Two protocols are implemented in the script generate_files_list_verif.py are shipped with this package. In this script, two protocols are already implemented, called p1 and p2. These two protocols correspond respectively to the partitions: Full-corpus and Full-corpus-ASR mentioned in the dataset section of amicorpus. To re-generate the file lists generated by the script generate_files_list_verif.py, run the following command:

$ python generate_files_list_verif.py /PATH_TO_YOUR_AMICORPUS/

It should be noted that the script will structure the list of files as instructed in bob.db.bio_filelist.

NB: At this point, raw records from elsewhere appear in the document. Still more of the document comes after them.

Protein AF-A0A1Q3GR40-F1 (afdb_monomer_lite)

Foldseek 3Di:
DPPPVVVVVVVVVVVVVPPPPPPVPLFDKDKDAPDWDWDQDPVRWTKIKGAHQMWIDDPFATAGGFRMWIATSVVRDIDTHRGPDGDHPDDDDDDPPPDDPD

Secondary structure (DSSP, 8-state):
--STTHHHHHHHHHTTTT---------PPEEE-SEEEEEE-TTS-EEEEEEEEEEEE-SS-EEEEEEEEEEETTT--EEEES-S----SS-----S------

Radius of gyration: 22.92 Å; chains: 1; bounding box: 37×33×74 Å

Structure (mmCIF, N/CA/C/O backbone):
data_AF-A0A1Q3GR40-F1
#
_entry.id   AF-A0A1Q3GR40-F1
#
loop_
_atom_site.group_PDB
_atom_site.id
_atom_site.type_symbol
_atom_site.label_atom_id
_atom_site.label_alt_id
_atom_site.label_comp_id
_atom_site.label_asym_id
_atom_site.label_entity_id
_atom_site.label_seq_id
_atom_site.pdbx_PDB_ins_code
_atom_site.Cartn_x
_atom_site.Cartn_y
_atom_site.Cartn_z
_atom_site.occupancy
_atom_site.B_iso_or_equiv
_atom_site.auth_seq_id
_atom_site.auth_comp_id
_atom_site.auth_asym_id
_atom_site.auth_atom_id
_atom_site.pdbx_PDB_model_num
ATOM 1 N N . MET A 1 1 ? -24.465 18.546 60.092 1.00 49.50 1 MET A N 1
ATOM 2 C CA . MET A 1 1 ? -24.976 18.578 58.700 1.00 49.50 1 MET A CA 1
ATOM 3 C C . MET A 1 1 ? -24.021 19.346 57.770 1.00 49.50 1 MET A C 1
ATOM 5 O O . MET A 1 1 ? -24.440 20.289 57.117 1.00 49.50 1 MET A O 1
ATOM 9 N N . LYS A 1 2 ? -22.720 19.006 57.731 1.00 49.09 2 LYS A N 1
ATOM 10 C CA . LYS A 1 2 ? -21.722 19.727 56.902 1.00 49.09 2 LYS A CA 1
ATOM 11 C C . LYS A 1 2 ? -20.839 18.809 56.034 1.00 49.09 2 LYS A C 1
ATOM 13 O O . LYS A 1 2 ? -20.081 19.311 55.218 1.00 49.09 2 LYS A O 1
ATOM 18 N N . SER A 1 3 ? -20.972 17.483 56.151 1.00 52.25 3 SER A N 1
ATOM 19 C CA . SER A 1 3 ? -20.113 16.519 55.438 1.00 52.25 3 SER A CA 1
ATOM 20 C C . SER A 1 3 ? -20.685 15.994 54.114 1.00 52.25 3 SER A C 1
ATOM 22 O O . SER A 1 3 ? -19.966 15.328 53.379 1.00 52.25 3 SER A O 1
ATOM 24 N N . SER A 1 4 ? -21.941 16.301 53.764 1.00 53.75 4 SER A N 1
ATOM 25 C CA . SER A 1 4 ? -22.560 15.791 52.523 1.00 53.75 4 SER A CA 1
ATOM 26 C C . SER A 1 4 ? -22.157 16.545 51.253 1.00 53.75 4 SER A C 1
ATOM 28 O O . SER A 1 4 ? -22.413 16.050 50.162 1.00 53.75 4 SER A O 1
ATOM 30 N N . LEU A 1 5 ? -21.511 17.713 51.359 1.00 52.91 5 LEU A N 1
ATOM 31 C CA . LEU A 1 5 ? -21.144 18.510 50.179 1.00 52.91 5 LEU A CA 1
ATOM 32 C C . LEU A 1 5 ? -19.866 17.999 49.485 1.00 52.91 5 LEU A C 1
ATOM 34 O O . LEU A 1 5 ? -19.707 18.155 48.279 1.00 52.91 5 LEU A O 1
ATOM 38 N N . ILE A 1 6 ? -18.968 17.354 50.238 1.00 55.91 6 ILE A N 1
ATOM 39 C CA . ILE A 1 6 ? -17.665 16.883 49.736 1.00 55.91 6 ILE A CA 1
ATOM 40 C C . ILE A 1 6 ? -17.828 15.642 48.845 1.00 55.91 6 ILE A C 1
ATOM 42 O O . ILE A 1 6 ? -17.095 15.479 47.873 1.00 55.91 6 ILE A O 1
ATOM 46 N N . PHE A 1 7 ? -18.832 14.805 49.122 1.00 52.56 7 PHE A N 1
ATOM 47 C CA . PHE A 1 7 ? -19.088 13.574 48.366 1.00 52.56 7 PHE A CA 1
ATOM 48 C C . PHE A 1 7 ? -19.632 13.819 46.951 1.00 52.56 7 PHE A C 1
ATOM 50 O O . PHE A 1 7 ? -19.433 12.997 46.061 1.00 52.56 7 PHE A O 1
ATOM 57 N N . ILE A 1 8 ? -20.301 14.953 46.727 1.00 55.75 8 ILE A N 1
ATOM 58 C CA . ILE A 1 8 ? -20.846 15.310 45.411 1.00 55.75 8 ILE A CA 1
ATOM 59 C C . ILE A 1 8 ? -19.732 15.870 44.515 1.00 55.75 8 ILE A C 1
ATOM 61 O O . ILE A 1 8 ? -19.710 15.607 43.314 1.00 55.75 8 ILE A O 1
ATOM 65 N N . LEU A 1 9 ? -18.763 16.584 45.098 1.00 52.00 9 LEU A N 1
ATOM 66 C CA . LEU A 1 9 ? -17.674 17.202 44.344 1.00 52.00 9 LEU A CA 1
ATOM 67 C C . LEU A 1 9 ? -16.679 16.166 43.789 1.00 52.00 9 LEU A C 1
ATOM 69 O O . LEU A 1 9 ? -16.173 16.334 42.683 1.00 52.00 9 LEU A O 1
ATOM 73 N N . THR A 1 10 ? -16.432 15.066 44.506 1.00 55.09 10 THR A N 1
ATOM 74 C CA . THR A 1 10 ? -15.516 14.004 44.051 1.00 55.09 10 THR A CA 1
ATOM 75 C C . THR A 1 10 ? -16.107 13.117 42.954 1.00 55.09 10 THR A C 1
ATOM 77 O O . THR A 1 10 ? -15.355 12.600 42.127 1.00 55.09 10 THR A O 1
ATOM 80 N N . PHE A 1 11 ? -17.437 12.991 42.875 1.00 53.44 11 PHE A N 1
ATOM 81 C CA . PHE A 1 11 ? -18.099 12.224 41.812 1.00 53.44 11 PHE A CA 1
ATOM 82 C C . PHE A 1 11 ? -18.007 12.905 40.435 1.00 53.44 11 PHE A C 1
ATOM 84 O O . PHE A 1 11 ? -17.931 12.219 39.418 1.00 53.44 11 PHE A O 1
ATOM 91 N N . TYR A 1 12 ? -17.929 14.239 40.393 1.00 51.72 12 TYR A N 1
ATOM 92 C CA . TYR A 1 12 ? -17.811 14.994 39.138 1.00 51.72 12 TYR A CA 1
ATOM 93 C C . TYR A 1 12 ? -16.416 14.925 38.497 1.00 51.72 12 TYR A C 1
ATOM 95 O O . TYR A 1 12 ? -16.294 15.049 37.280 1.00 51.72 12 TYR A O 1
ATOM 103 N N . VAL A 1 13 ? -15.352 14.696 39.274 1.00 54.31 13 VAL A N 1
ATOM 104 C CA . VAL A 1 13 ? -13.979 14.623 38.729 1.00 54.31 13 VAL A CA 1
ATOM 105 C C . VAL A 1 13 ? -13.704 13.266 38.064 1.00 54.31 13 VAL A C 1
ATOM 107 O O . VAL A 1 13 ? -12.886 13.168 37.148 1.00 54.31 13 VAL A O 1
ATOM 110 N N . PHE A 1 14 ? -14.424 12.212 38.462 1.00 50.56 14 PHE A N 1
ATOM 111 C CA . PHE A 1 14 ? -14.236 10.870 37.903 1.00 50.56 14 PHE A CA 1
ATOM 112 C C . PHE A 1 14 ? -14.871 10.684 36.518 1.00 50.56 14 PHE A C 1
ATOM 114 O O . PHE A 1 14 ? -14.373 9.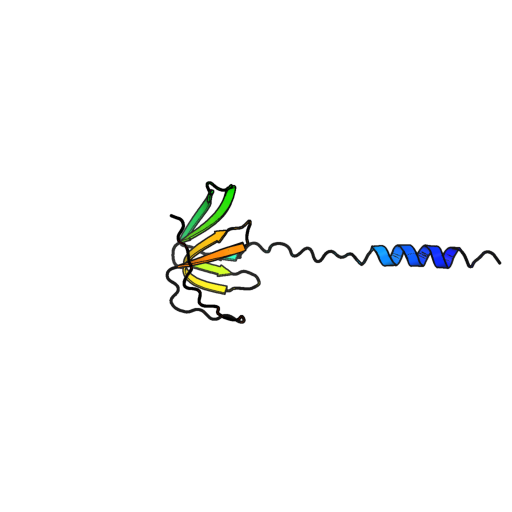895 35.715 1.00 50.56 14 PHE A O 1
ATOM 121 N N . THR A 1 15 ? -15.928 11.432 36.188 1.00 52.12 15 THR A N 1
ATOM 122 C CA . THR A 1 15 ? -16.624 11.289 34.897 1.00 52.12 15 THR A CA 1
ATOM 123 C C . THR A 1 15 ? -15.887 11.941 33.726 1.00 52.12 15 THR A C 1
ATOM 125 O O . THR A 1 15 ? -16.135 11.570 32.582 1.00 52.12 15 THR A O 1
ATOM 128 N N . PHE A 1 16 ? -14.942 12.854 33.976 1.00 50.66 16 PHE A N 1
ATOM 129 C CA . PHE A 1 16 ? -14.186 13.530 32.911 1.00 50.66 16 PHE A CA 1
ATOM 130 C C . PHE A 1 16 ? -12.925 12.785 32.441 1.00 50.66 16 PHE A C 1
ATOM 132 O O . PHE A 1 16 ? -12.369 13.144 31.407 1.00 50.66 16 PHE A O 1
ATOM 139 N N . ASN A 1 17 ? -12.490 11.720 33.126 1.00 49.38 17 ASN A N 1
ATOM 140 C CA . ASN A 1 17 ? -11.297 10.953 32.727 1.00 49.38 17 ASN A CA 1
ATOM 141 C C . ASN A 1 17 ? -11.578 9.777 31.773 1.00 49.38 17 ASN A C 1
ATOM 143 O O . ASN A 1 17 ? -10.639 9.170 31.266 1.00 49.38 17 ASN A O 1
ATOM 147 N N . GLN A 1 18 ? -12.845 9.455 31.484 1.00 47.06 18 GLN A N 1
ATOM 148 C CA . GLN A 1 18 ? -13.192 8.369 30.553 1.00 47.06 18 GLN A CA 1
ATOM 149 C C . GLN A 1 18 ? -13.422 8.816 29.106 1.00 47.06 18 GLN A C 1
ATOM 151 O O . GLN A 1 18 ? -13.787 8.004 28.260 1.00 47.06 18 GLN A O 1
ATOM 156 N N . ALA A 1 19 ? -13.090 10.060 28.765 1.00 47.44 19 ALA A N 1
ATOM 157 C CA . ALA A 1 19 ? -12.804 10.415 27.381 1.00 47.44 19 ALA A CA 1
ATOM 158 C C . ALA A 1 19 ? -11.373 9.972 27.029 1.00 47.44 19 ALA A C 1
ATOM 160 O O . ALA A 1 19 ? -10.546 10.768 26.585 1.00 47.44 19 ALA A O 1
ATOM 161 N N . CYS A 1 20 ? -11.065 8.683 27.222 1.00 46.72 20 CYS A N 1
ATOM 162 C CA . CYS A 1 20 ? -9.977 8.058 26.489 1.00 46.72 20 CYS A CA 1
ATOM 163 C C . CYS A 1 20 ? -10.459 8.018 25.043 1.00 46.72 20 CYS A C 1
ATOM 165 O O . CYS A 1 20 ? -11.112 7.076 24.596 1.00 46.72 20 CYS A O 1
ATOM 167 N N . ILE A 1 21 ? -10.227 9.134 24.353 1.00 49.28 21 ILE A N 1
ATOM 168 C CA . ILE A 1 21 ? -10.302 9.249 22.912 1.00 49.28 21 ILE A CA 1
ATOM 169 C C . ILE A 1 21 ? -9.539 8.030 22.426 1.00 49.28 21 ILE A C 1
ATOM 171 O O . ILE A 1 21 ? -8.322 7.948 22.599 1.00 49.28 21 ILE A O 1
ATOM 175 N N . ALA A 1 22 ? -10.269 7.056 21.8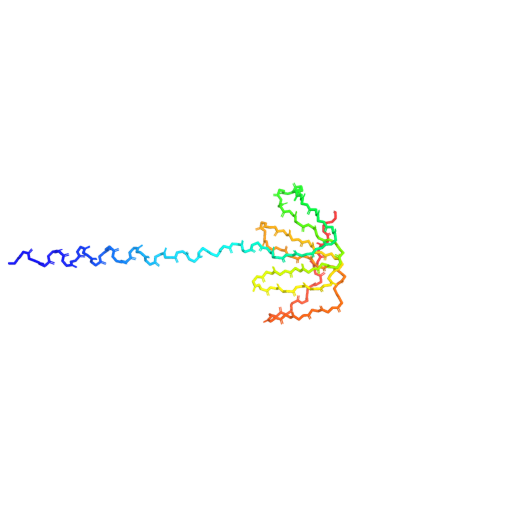82 1.00 44.91 22 ALA A N 1
ATOM 176 C CA . ALA A 1 22 ? -9.705 6.025 21.045 1.00 44.91 22 ALA A CA 1
ATOM 177 C C . ALA A 1 22 ? -9.107 6.779 19.862 1.00 44.91 22 ALA A C 1
ATOM 179 O O . ALA A 1 22 ? -9.731 6.974 18.822 1.00 44.91 22 ALA A O 1
ATOM 180 N N . GLN A 1 23 ? -7.909 7.310 20.082 1.00 40.91 23 GLN A N 1
ATOM 181 C CA . GLN A 1 23 ? -7.080 7.936 19.095 1.00 40.91 23 GLN A CA 1
ATOM 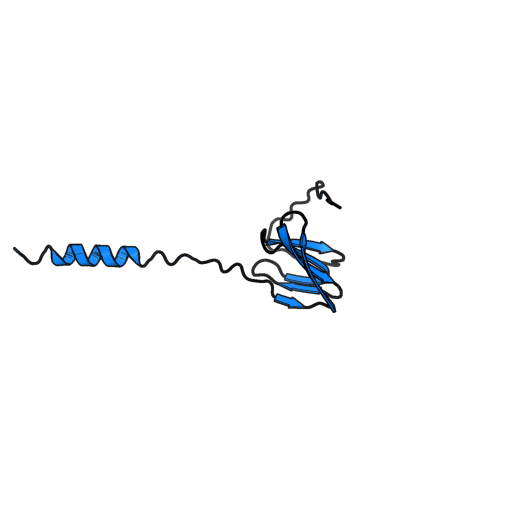182 C C . GLN A 1 23 ? -6.695 6.746 18.243 1.00 40.91 23 GLN A C 1
ATOM 184 O O . GLN A 1 23 ? -5.732 6.032 18.522 1.00 40.91 23 GLN A O 1
ATOM 189 N N . THR A 1 24 ? -7.544 6.445 17.262 1.00 45.59 24 THR A N 1
ATOM 190 C CA . THR A 1 24 ? -7.230 5.534 16.182 1.00 45.59 24 THR A CA 1
ATOM 191 C C . THR A 1 24 ? -6.020 6.163 15.524 1.00 45.59 24 THR A C 1
ATOM 193 O O . THR A 1 24 ? -6.158 6.990 14.622 1.00 45.59 24 THR A O 1
ATOM 196 N N . LYS A 1 25 ? -4.821 5.861 16.045 1.00 49.47 25 LYS A N 1
ATOM 197 C CA . LYS A 1 25 ? -3.559 6.169 15.395 1.00 49.47 25 LYS A CA 1
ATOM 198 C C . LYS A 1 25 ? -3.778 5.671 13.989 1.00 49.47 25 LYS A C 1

One last thing before being able to run experiment using this database, is to make sure that your the database file in your home directory ~/.bob_bio_databases.txt contains [YOUR_AMI_DIRECTORY]=PATH_TO_YOUR_AMI_DIRECTORY

Speaker recognition protocol on the AMIcorpus Database¶

To run speaker recognition experiments on amicorups, you first need to setup a spear environment. Spear is a part of the bob.bio packages, which provide open source tools to run reproducible biometric recognition experiments. For more information about spear please refer to the documentation https://www.idiap.ch/software/bob/docs/latest/bob/bob.bio.spear/master/index.html

If you choose to setup the environment using buildout, use the following instructions to start a spear project: https://gitlab.idiap.ch/bob/bob/wikis/buildout#using-zcbuildout-for-production. A list summarizing what should be done is given below:

You should modify the buildout.cfg file w.r.t your needs, that is what packages, or databases you want to use. An example of buildout.cfg file is given below:

[buildout]
parts = scripts
develop =       src/bob.db.base
                        src/bob.db.bio_filelist
                        src/bob.db.ami
                        src/bob.bio.base
                        src/bob.bio.spear
                        src/bob.bio.gmm

eggs =          bob.db.base
                        bob.db.bio_filelist
                        bob.db.ami
                        bob.bio.base
                        bob.bio.spear
                        bob.bio.gmm

extensions = bob.buildout
                        mr.developer

auto-checkout = *
debug = true
newest = false
verbose = true

[sources]
bob.db.base = git git@gitlab.idiap.ch:bob/bob.db.base
bob.db.bio_filelist = git git@gitlab.idiap.ch:bob/bob.db.bio_filelist
bob.db.ami = git https://gitlab.idiap.ch/akomaty/bob.db.ami.git
bob.bio.base = git git@gitlab.idiap.ch:bob/bob.bio.base
bob.bio.spear = git git@gitlab.idiap.ch:bob/bob.bio.spear
bob.bio.gmm = git git@gitlab.idiap.ch:bob/bob.bio.gmm

[scripts]
recipe = bob.buildout:scripts
dependent-scripts = true

If you installed using conda, make sure to activate the environment using:

$ source /idiap/group/torch5spro/conda/bin/activate bob-2.4.0-py27_0

More details about using bob at idiap are available in bob
open the terminal and type:

python bootstrap-buildout.py
./bin/buildout

UBM-GMM¶

Now you’re ready to run to run your speaker recognition experiment using bob. To do so, you can use the script ./bin/verify.py. One example of command line is:

$ ./bin/verify.py -d ‘ami’ -p ‘energy-2gauss’ -e ‘mfcc-60’ –algorithm ‘gmm’ -s ubm_gmm –groups {dev,eval}

In this example, the database used is amicorpus, the preprocessor is an Energy-based VAD, the feature extractor is MFCC-60 (19 MFCC coefficients + energy + first and second derivatives). UBM-GMM modeling (with 265 Gaussians).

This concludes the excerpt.